What the exercise asks
Repeat verbatim, and only, the lines of the data below, beginning at the line that contains "ATOM 147 C CA" and stopping after the line that contains "ATOM 176 C C".
Exercise materials section start
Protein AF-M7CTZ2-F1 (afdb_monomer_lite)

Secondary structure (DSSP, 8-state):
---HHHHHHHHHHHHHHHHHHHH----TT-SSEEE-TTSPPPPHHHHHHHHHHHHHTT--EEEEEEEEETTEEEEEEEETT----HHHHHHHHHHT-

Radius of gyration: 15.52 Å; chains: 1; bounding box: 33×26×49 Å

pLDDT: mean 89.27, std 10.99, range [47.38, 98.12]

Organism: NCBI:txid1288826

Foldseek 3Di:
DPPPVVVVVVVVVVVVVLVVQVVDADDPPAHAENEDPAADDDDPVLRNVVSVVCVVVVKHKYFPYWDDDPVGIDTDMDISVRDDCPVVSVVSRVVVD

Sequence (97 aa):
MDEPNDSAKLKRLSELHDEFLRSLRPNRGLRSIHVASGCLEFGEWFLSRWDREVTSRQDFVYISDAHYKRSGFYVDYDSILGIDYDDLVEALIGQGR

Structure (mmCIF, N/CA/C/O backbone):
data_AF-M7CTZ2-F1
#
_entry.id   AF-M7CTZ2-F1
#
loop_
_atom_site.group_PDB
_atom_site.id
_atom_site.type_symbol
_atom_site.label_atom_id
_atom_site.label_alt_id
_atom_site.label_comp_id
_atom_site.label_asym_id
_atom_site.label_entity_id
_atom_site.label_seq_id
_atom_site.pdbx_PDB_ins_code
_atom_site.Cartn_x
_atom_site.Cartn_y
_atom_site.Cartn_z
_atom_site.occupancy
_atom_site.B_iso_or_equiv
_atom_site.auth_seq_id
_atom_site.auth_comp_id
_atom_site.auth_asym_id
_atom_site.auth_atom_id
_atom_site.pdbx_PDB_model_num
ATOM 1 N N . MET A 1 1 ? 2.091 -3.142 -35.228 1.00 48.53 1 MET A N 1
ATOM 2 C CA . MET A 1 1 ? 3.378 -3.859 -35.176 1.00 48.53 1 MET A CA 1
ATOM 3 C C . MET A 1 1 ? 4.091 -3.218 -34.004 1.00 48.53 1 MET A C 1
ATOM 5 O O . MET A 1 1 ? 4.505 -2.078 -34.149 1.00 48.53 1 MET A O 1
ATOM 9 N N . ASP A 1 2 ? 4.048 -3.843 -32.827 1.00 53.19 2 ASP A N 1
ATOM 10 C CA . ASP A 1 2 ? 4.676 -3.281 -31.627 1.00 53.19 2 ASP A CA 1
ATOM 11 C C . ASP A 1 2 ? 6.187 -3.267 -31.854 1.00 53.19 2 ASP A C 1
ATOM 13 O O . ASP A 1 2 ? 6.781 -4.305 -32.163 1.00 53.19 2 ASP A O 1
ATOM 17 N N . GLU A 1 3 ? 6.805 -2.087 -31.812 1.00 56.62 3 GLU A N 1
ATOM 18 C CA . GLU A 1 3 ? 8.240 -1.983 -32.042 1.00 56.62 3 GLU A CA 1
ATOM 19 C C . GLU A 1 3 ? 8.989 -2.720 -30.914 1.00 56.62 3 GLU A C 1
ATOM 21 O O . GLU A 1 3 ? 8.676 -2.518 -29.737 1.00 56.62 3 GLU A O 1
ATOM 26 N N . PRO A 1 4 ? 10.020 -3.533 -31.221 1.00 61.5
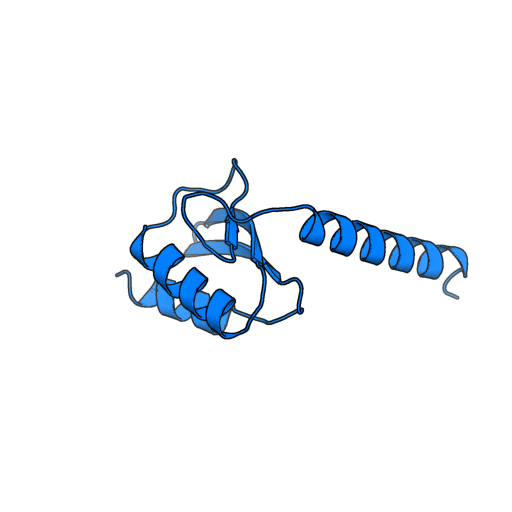3 4 PRO A N 1
ATOM 27 C CA . PRO A 1 4 ? 10.800 -4.292 -30.228 1.00 61.53 4 PRO A CA 1
ATOM 28 C C . PRO A 1 4 ? 11.365 -3.448 -29.070 1.00 61.53 4 PRO A C 1
ATOM 30 O O . PRO A 1 4 ? 11.725 -3.972 -28.017 1.00 61.53 4 PRO A O 1
ATOM 33 N N . ASN A 1 5 ? 11.449 -2.133 -29.274 1.00 73.00 5 ASN A N 1
ATOM 34 C CA . ASN A 1 5 ? 11.952 -1.149 -28.331 1.00 73.00 5 ASN A CA 1
ATOM 35 C C . ASN A 1 5 ? 11.002 -0.913 -27.142 1.00 73.00 5 ASN A C 1
ATOM 37 O O . ASN A 1 5 ? 11.460 -0.699 -26.021 1.00 73.00 5 ASN A O 1
ATOM 41 N N . ASP A 1 6 ? 9.687 -0.986 -27.350 1.00 83.50 6 ASP A N 1
ATOM 42 C CA . ASP A 1 6 ? 8.721 -0.628 -26.306 1.00 83.50 6 ASP A CA 1
ATOM 43 C C . ASP A 1 6 ? 8.547 -1.747 -25.282 1.00 83.50 6 ASP A C 1
ATOM 45 O O . ASP A 1 6 ? 8.524 -1.483 -24.081 1.00 83.50 6 ASP A O 1
ATOM 49 N N . SER A 1 7 ? 8.568 -3.007 -25.722 1.00 86.38 7 SER A N 1
ATOM 50 C CA . SER A 1 7 ? 8.563 -4.160 -24.811 1.00 86.38 7 SER A CA 1
ATOM 51 C C . SER A 1 7 ? 9.784 -4.158 -23.877 1.00 86.38 7 SER A C 1
ATOM 53 O O . SER A 1 7 ? 9.651 -4.376 -22.672 1.00 86.38 7 SER A O 1
ATOM 55 N N . ALA A 1 8 ? 10.971 -3.835 -24.404 1.00 86.88 8 ALA A N 1
ATOM 56 C CA . ALA A 1 8 ? 12.192 -3.746 -23.607 1.00 86.88 8 ALA A CA 1
ATOM 57 C C . ALA A 1 8 ? 12.140 -2.599 -22.581 1.00 86.88 8 ALA A C 1
ATOM 59 O O . ALA A 1 8 ? 12.534 -2.783 -21.427 1.00 86.88 8 ALA A O 1
ATOM 60 N N . LYS A 1 9 ? 11.613 -1.430 -22.973 1.00 90.31 9 LYS A N 1
ATOM 61 C CA . LYS A 1 9 ? 11.414 -0.292 -22.061 1.00 90.31 9 LYS A CA 1
ATOM 62 C C . LYS A 1 9 ? 10.398 -0.604 -20.967 1.00 90.31 9 LYS A C 1
ATOM 64 O O . LYS A 1 9 ? 10.657 -0.286 -19.812 1.00 90.31 9 LYS A O 1
ATOM 69 N N . LEU A 1 10 ? 9.277 -1.241 -21.308 1.00 91.19 10 LEU A N 1
ATOM 70 C CA . LEU A 1 10 ? 8.253 -1.642 -20.340 1.00 91.19 10 LEU A CA 1
ATOM 71 C C . LEU A 1 10 ? 8.809 -2.637 -19.323 1.00 91.19 10 LEU A C 1
ATOM 73 O O . LEU A 1 10 ? 8.621 -2.454 -18.123 1.00 91.19 10 LEU A O 1
ATOM 77 N N . LYS A 1 11 ? 9.569 -3.637 -19.785 1.00 90.75 11 LYS A N 1
ATOM 78 C CA . LYS A 1 11 ? 10.261 -4.565 -18.887 1.00 90.75 11 LYS A CA 1
ATOM 79 C C . LYS A 1 11 ? 11.204 -3.819 -17.944 1.00
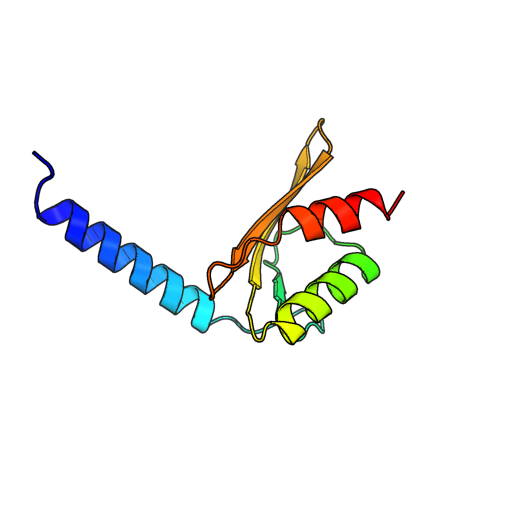 90.75 11 LYS A C 1
ATOM 81 O O . LYS A 1 11 ? 11.174 -4.058 -16.741 1.00 90.75 11 LYS A O 1
ATOM 86 N N . ARG A 1 12 ? 11.995 -2.875 -18.468 1.00 92.50 12 ARG A N 1
ATOM 87 C CA . ARG A 1 12 ? 12.910 -2.084 -17.640 1.00 92.50 12 ARG A CA 1
ATOM 88 C C . ARG A 1 12 ? 12.174 -1.215 -16.618 1.00 92.50 12 ARG A C 1
ATOM 90 O O . ARG A 1 12 ? 12.650 -1.080 -15.498 1.00 92.50 12 ARG A O 1
ATOM 97 N N . LEU A 1 13 ? 11.034 -0.634 -16.987 1.00 91.94 13 LEU A N 1
ATOM 98 C CA . LEU A 1 13 ? 10.192 0.134 -16.067 1.00 91.94 13 LEU A CA 1
ATOM 99 C C . LEU A 1 13 ? 9.633 -0.745 -14.944 1.00 91.94 13 LEU A C 1
ATOM 101 O O . LEU A 1 13 ? 9.684 -0.333 -13.791 1.00 91.94 13 LEU A O 1
ATOM 105 N N . SER A 1 14 ? 9.171 -1.956 -15.265 1.00 88.81 14 SER A N 1
ATOM 106 C CA . SER A 1 14 ? 8.709 -2.926 -14.265 1.00 88.81 14 SER A CA 1
ATOM 107 C C . SER A 1 14 ? 9.826 -3.311 -13.291 1.00 88.81 14 SER A C 1
ATOM 109 O O . SER A 1 14 ? 9.615 -3.296 -12.086 1.00 88.81 14 SER A O 1
ATOM 111 N N . GLU A 1 15 ? 11.033 -3.591 -13.794 1.00 91.56 15 GLU A N 1
ATOM 112 C CA . GLU A 1 15 ? 12.193 -3.905 -12.946 1.00 91.56 15 GLU A CA 1
ATOM 113 C C . GLU A 1 15 ? 12.553 -2.739 -12.015 1.00 91.56 15 GLU A C 1
ATOM 115 O O . GLU A 1 15 ? 12.798 -2.946 -10.831 1.00 91.56 15 GLU A O 1
ATOM 120 N N . LEU A 1 16 ? 12.556 -1.505 -12.532 1.00 93.81 16 LEU A N 1
ATOM 121 C CA . LEU A 1 16 ? 12.828 -0.308 -11.731 1.00 93.81 16 LEU A CA 1
ATOM 122 C C . LEU A 1 16 ? 11.758 -0.067 -10.660 1.00 93.81 16 LEU A C 1
ATOM 124 O O . LEU A 1 16 ? 12.082 0.394 -9.567 1.00 93.81 16 LEU A O 1
ATOM 128 N N . HIS A 1 17 ? 10.497 -0.370 -10.967 1.00 90.75 17 HIS A N 1
ATOM 129 C CA . HIS A 1 17 ? 9.404 -0.290 -10.005 1.00 90.75 17 HIS A CA 1
ATOM 130 C C . HIS A 1 17 ? 9.585 -1.316 -8.875 1.00 90.75 17 HIS A C 1
ATOM 132 O O . HIS A 1 17 ? 9.555 -0.941 -7.704 1.00 90.75 17 HIS A O 1
ATOM 138 N N . ASP A 1 18 ? 9.895 -2.572 -9.203 1.00 88.75 18 ASP A N 1
ATOM 139 C CA . ASP A 1 18 ? 10.173 -3.610 -8.202 1.00 88.75 18 ASP A CA 1
ATOM 140 C C . ASP A 1 18 ? 11.400 -3.270 -7.343 1.00 88.75 18 ASP A C 1
ATOM 142 O O . ASP A 1 18 ? 11.390 -3.459 -6.123 1.00 88.75 18 ASP A O 1
ATOM 146 N N . GLU A 1 19 ? 12.471 -2.762 -7.964 1.00 93.50 19 GLU A N 1
ATOM 147 C CA . GLU A 1 19 ? 13.670 -2.277 -7.271 1.00 93.50 19 GLU A CA 1
ATOM 148 C C . GLU A 1 19 ? 13.322 -1.140 -6.301 1.00 93.50 19 GLU A C 1
ATOM 150 O O . GLU A 1 19 ? 13.782 -1.143 -5.154 1.00 93.50 19 GLU A O 1
ATOM 155 N N . PHE A 1 20 ? 12.477 -0.197 -6.731 1.00 93.81 20 PHE A N 1
ATOM 156 C CA . PHE A 1 20 ? 11.986 0.884 -5.885 1.00 93.81 20 PHE A CA 1
ATOM 157 C C . PHE A 1 20 ? 11.207 0.337 -4.687 1.00 93.81 20 PHE A C 1
ATOM 159 O O . PHE A 1 20 ? 11.578 0.650 -3.554 1.00 93.81 20 PHE A O 1
ATOM 166 N N . LEU A 1 21 ? 10.211 -0.530 -4.897 1.00 91.38 21 LEU A N 1
ATOM 167 C CA . LEU A 1 21 ? 9.423 -1.112 -3.805 1.00 91.38 21 LEU A CA 1
ATOM 168 C C . LEU A 1 21 ? 10.307 -1.858 -2.797 1.00 91.38 21 LEU A C 1
ATOM 170 O O . LEU A 1 21 ? 10.175 -1.662 -1.590 1.00 91.38 21 LEU A O 1
ATOM 174 N N . ARG A 1 22 ? 11.274 -2.647 -3.281 1.00 91.56 22 ARG A N 1
ATOM 175 C CA . ARG A 1 22 ? 12.237 -3.385 -2.441 1.00 91.56 22 ARG A CA 1
ATOM 176 C C . ARG A 1 22 ? 13.189 -2.482 -1.659 1.00 91.56 22 ARG A C 1
ATOM 178 O O . ARG A 1 22 ? 13.744 -2.919 -0.651 1.00 91.56 22 ARG A O 1
ATOM 185 N N . SER A 1 23 ? 13.419 -1.256 -2.125 1.00 94.69 23 SER A N 1
ATOM 186 C CA . SER A 1 23 ? 14.276 -0.286 -1.433 1.00 94.69 23 SER A CA 1
ATOM 187 C C . SER A 1 23 ? 13.593 0.359 -0.224 1.00 94.69 23 SER A C 1
ATOM 189 O O . SER A 1 23 ? 14.270 0.864 0.679 1.00 94.69 23 SER A O 1
ATOM 191 N N . LEU A 1 24 ? 12.258 0.340 -0.191 1.00 96.25 24 LEU A N 1
ATOM 192 C CA . LEU A 1 24 ? 11.473 0.945 0.872 1.00 96.25 24 LEU A CA 1
ATOM 193 C C . LEU A 1 24 ? 11.509 0.093 2.144 1.00 96.25 24 LEU A C 1
ATOM 195 O O . LEU A 1 24 ? 11.769 -1.109 2.144 1.00 96.25 24 LEU A O 1
ATOM 199 N N . ARG A 1 25 ? 11.236 0.751 3.270 1.00 96.56 25 ARG A N 1
ATOM 200 C CA . ARG A 1 25 ? 11.053 0.102 4.570 1.00 96.56 25 ARG A CA 1
ATOM 201 C C . ARG A 1 25 ? 9.732 0.538 5.179 1.00 96.56 25 ARG A C 1
ATOM 203 O O . ARG A 1 25 ? 9.370 1.699 4.987 1.00 96.56 25 ARG A O 1
ATOM 210 N N . PRO A 1 26 ? 9.058 -0.321 5.955 1.00 96.81 26 PRO A N 1
ATOM 211 C CA . PRO A 1 26 ? 7.871 0.075 6.695 1.00 96.81 26 PRO A CA 1
ATOM 212 C C . PRO A 1 26 ? 8.123 1.332 7.531 1.00 96.81 26 PRO A C 1
ATOM 214 O O . PRO A 1 26 ? 9.235 1.554 8.023 1.00 96.81 26 PRO A O 1
ATOM 217 N N . ASN A 1 27 ? 7.102 2.169 7.684 1.00 96.19 27 ASN A N 1
ATOM 218 C CA . ASN A 1 27 ? 7.201 3.403 8.459 1.00 96.19 27 ASN A CA 1
ATOM 219 C C . ASN A 1 27 ? 5.990 3.579 9.386 1.00 96.19 27 ASN A C 1
ATOM 221 O O . ASN A 1 27 ? 5.137 2.704 9.482 1.00 96.19 27 ASN A O 1
ATOM 225 N N . ARG A 1 28 ? 5.955 4.683 10.147 1.00 91.00 28 ARG A N 1
ATOM 226 C CA . ARG A 1 28 ? 4.846 5.012 11.068 1.00 91.00 28 ARG A CA 1
ATOM 227 C C . ARG A 1 28 ? 4.528 3.899 12.093 1.00 91.00 28 ARG A C 1
ATOM 229 O O . ARG A 1 28 ? 3.392 3.755 12.523 1.00 91.00 28 ARG A O 1
ATOM 236 N N . GLY A 1 29 ? 5.537 3.114 12.488 1.00 92.94 29 GLY A N 1
ATOM 237 C CA . GLY A 1 29 ? 5.393 2.008 13.449 1.00 92.94 29 GLY A CA 1
ATOM 238 C C . GLY A 1 29 ? 4.799 0.712 12.876 1.00 92.94 29 GLY A C 1
ATOM 239 O O . GLY A 1 29 ? 4.567 -0.226 13.638 1.00 92.94 29 GLY A O 1
ATOM 240 N N . LEU A 1 30 ? 4.574 0.649 11.562 1.00 96.06 30 LEU A N 1
ATOM 241 C CA . LEU A 1 30 ? 4.054 -0.515 10.841 1.00 96.06 30 LEU A CA 1
ATOM 242 C C . LEU A 1 30 ? 5.163 -1.536 10.546 1.00 96.06 30 LEU A C 1
ATOM 244 O O . LEU A 1 30 ? 6.355 -1.228 10.655 1.00 96.06 30 LEU A O 1
ATOM 248 N N . ARG A 1 31 ? 4.779 -2.767 10.191 1.00 97.44 31 ARG A N 1
ATOM 249 C CA . ARG A 1 31 ? 5.712 -3.888 9.970 1.00 97.44 31 ARG A CA 1
ATOM 250 C C . ARG A 1 31 ? 5.891 -4.279 8.513 1.00 97.44 31 ARG A C 1
ATOM 252 O O . ARG A 1 31 ? 6.957 -4.782 8.173 1.00 97.44 31 ARG A O 1
ATOM 259 N N . SER A 1 32 ? 4.884 -4.044 7.685 1.00 97.75 32 SER A N 1
ATOM 260 C CA . SER A 1 32 ? 4.864 -4.446 6.278 1.00 97.75 32 SER A CA 1
ATOM 261 C C . SER A 1 32 ? 4.374 -3.345 5.340 1.00 97.75 32 SER A C 1
ATOM 263 O O . SER A 1 32 ? 4.440 -3.518 4.128 1.00 97.75 32 SER A O 1
ATOM 265 N N . ILE A 1 33 ? 3.905 -2.213 5.869 1.00 97.88 33 ILE A N 1
ATOM 266 C CA . ILE A 1 33 ? 3.396 -1.102 5.060 1.00 97.88 33 ILE A CA 1
ATOM 267 C C . ILE A 1 33 ? 4.323 0.114 5.143 1.00 97.88 33 ILE A C 1
ATOM 269 O O . ILE A 1 33 ? 4.718 0.545 6.230 1.00 97.88 33 ILE A O 1
ATOM 273 N N . HIS A 1 34 ? 4.631 0.707 3.990 1.00 97.69 34 HIS A N 1
ATOM 274 C CA . HIS A 1 34 ? 5.210 2.046 3.889 1.00 97.69 34 HIS A CA 1
ATOM 275 C C . HIS A 1 34 ? 4.164 3.032 3.376 1.00 97.69 34 HIS A C 1
ATOM 277 O O . HIS A 1 34 ? 3.587 2.826 2.315 1.00 97.69 34 HIS A O 1
ATOM 283 N N . VAL A 1 35 ? 3.969 4.139 4.088 1.00 96.69 35 VAL A N 1
ATOM 284 C CA . VAL A 1 35 ? 3.045 5.209 3.688 1.00 96.69 35 VAL A CA 1
ATOM 285 C C . VAL A 1 35 ? 3.827 6.423 3.209 1.00 96.69 35 VAL A C 1
ATOM 287 O O . VAL A 1 35 ? 4.633 6.965 3.974 1.00 96.69 35 VAL A O 1
ATOM 290 N N . ALA A 1 36 ? 3.582 6.883 1.981 1.00 95.38 36 ALA A N 1
ATOM 291 C CA . ALA A 1 36 ? 4.224 8.083 1.460 1.00 95.38 36 ALA A CA 1
ATOM 292 C C . ALA A 1 36 ? 3.922 9.315 2.336 1.00 95.38 36 ALA A C 1
ATOM 294 O O . ALA A 1 36 ? 2.862 9.451 2.951 1.00 95.38 36 ALA A O 1
ATOM 295 N N . SER A 1 37 ? 4.872 10.249 2.408 1.00 89.31 37 SER A N 1
ATOM 296 C CA . SER A 1 37 ? 4.775 11.429 3.283 1.00 89.31 37 SER A CA 1
ATOM 297 C C . SER A 1 37 ? 3.623 12.381 2.927 1.00 89.31 37 SER A C 1
ATOM 299 O O . SER A 1 37 ? 3.268 13.213 3.754 1.00 89.31 37 SER A O 1
ATOM 301 N N . GLY A 1 38 ? 3.051 12.270 1.722 1.00 86.38 38 GLY A N 1
ATOM 302 C CA . GLY A 1 38 ? 1.940 13.100 1.243 1.00 86.38 38 GLY A CA 1
ATOM 303 C C . GLY A 1 38 ? 0.542 12.517 1.466 1.00 86.38 38 GLY A C 1
ATOM 304 O O . GLY A 1 38 ? -0.432 13.240 1.274 1.00 86.38 38 GLY A O 1
ATOM 305 N N . CYS A 1 39 ? 0.422 11.250 1.876 1.00 89.94 39 CYS A N 1
ATOM 306 C CA . CYS A 1 39 ? -0.883 10.635 2.112 1.00 89.94 39 CYS A CA 1
ATOM 307 C C . CYS A 1 39 ? -1.577 11.287 3.312 1.00 89.94 39 CYS A C 1
ATOM 309 O O . CYS A 1 39 ? -0.922 11.582 4.321 1.00 89.94 39 CYS A O 1
ATOM 311 N N . LEU A 1 40 ? -2.906 11.428 3.235 1.00 87.88 40 LEU A N 1
ATOM 312 C CA . LEU A 1 40 ? -3.714 11.816 4.389 1.00 87.88 40 LEU A CA 1
ATOM 313 C C . LEU A 1 40 ? -3.438 10.923 5.605 1.00 87.88 40 LEU A C 1
ATOM 315 O O . LEU A 1 40 ? -3.016 9.768 5.495 1.00 87.88 40 LEU A O 1
ATOM 319 N N . GLU A 1 41 ? -3.699 11.469 6.791 1.00 84.19 41 GLU A N 1
ATOM 320 C CA . GLU A 1 41 ? -3.671 10.668 8.006 1.00 84.19 41 GLU A CA 1
ATOM 321 C C . GLU A 1 41 ? -4.784 9.624 7.968 1.00 84.19 41 GLU A C 1
ATOM 323 O O . GLU A 1 41 ? -5.972 9.929 7.847 1.00 84.19 41 GLU A O 1
ATOM 328 N N . PHE A 1 42 ? -4.371 8.369 8.074 1.00 84.44 42 PHE A N 1
ATOM 329 C CA . PHE A 1 42 ? -5.271 7.251 8.265 1.00 84.44 42 PHE A CA 1
ATOM 330 C C . PHE A 1 42 ? -5.582 7.093 9.750 1.00 84.44 42 PHE A C 1
ATOM 332 O O . PHE A 1 42 ? -4.722 7.331 10.600 1.00 84.44 42 PHE A O 1
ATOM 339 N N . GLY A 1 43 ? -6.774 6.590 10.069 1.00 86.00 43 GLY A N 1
Exercise materials section end
Answer for this exercise
ATOM 147 C CA . GLU A 1 19 ? 13.670 -2.277 -7.271 1.00 93.50 19 GLU A CA 1
ATOM 148 C C . GLU A 1 19 ? 13.322 -1.140 -6.301 1.00 93.50 19 GLU A C 1
ATOM 150 O O . GLU A 1 19 ? 13.782 -1.143 -5.154 1.00 93.50 19 GLU A O 1
ATOM 155 N N . PHE A 1 20 ? 12.477 -0.197 -6.731 1.00 93.81 20 PHE A N 1
ATOM 156 C CA . PHE A 1 20 ? 11.986 0.884 -5.885 1.00 93.81 20 PHE A CA 1
ATOM 157 C C . PHE A 1 20 ? 11.207 0.337 -4.687 1.00 93.81 20 PHE A C 1
ATOM 159 O O . PHE A 1 20 ? 11.578 0.650 -3.554 1.00 93.81 20 PHE A O 1
ATOM 166 N N . LEU A 1 21 ? 10.211 -0.530 -4.897 1.00 91.38 21 LEU A N 1
ATOM 167 C CA . LEU A 1 21 ? 9.423 -1.112 -3.805 1.00 91.38 21 LEU A CA 1
ATOM 168 C C . LEU A 1 21 ? 10.307 -1.858 -2.797 1.00 91.38 21 LEU A C 1
ATOM 170 O O . LEU A 1 21 ? 10.175 -1.662 -1.590 1.00 91.38 21 LEU A O 1
ATOM 174 N N . ARG A 1 22 ? 11.274 -2.647 -3.281 1.00 91.56 22 ARG A N 1
ATOM 175 C CA . ARG A 1 22 ? 12.237 -3.385 -2.441 1.00 91.56 22 ARG A CA 1
ATOM 176 C C . ARG A 1 22 ? 13.189 -2.482 -1.659 1.00 91.56 22 ARG A C 1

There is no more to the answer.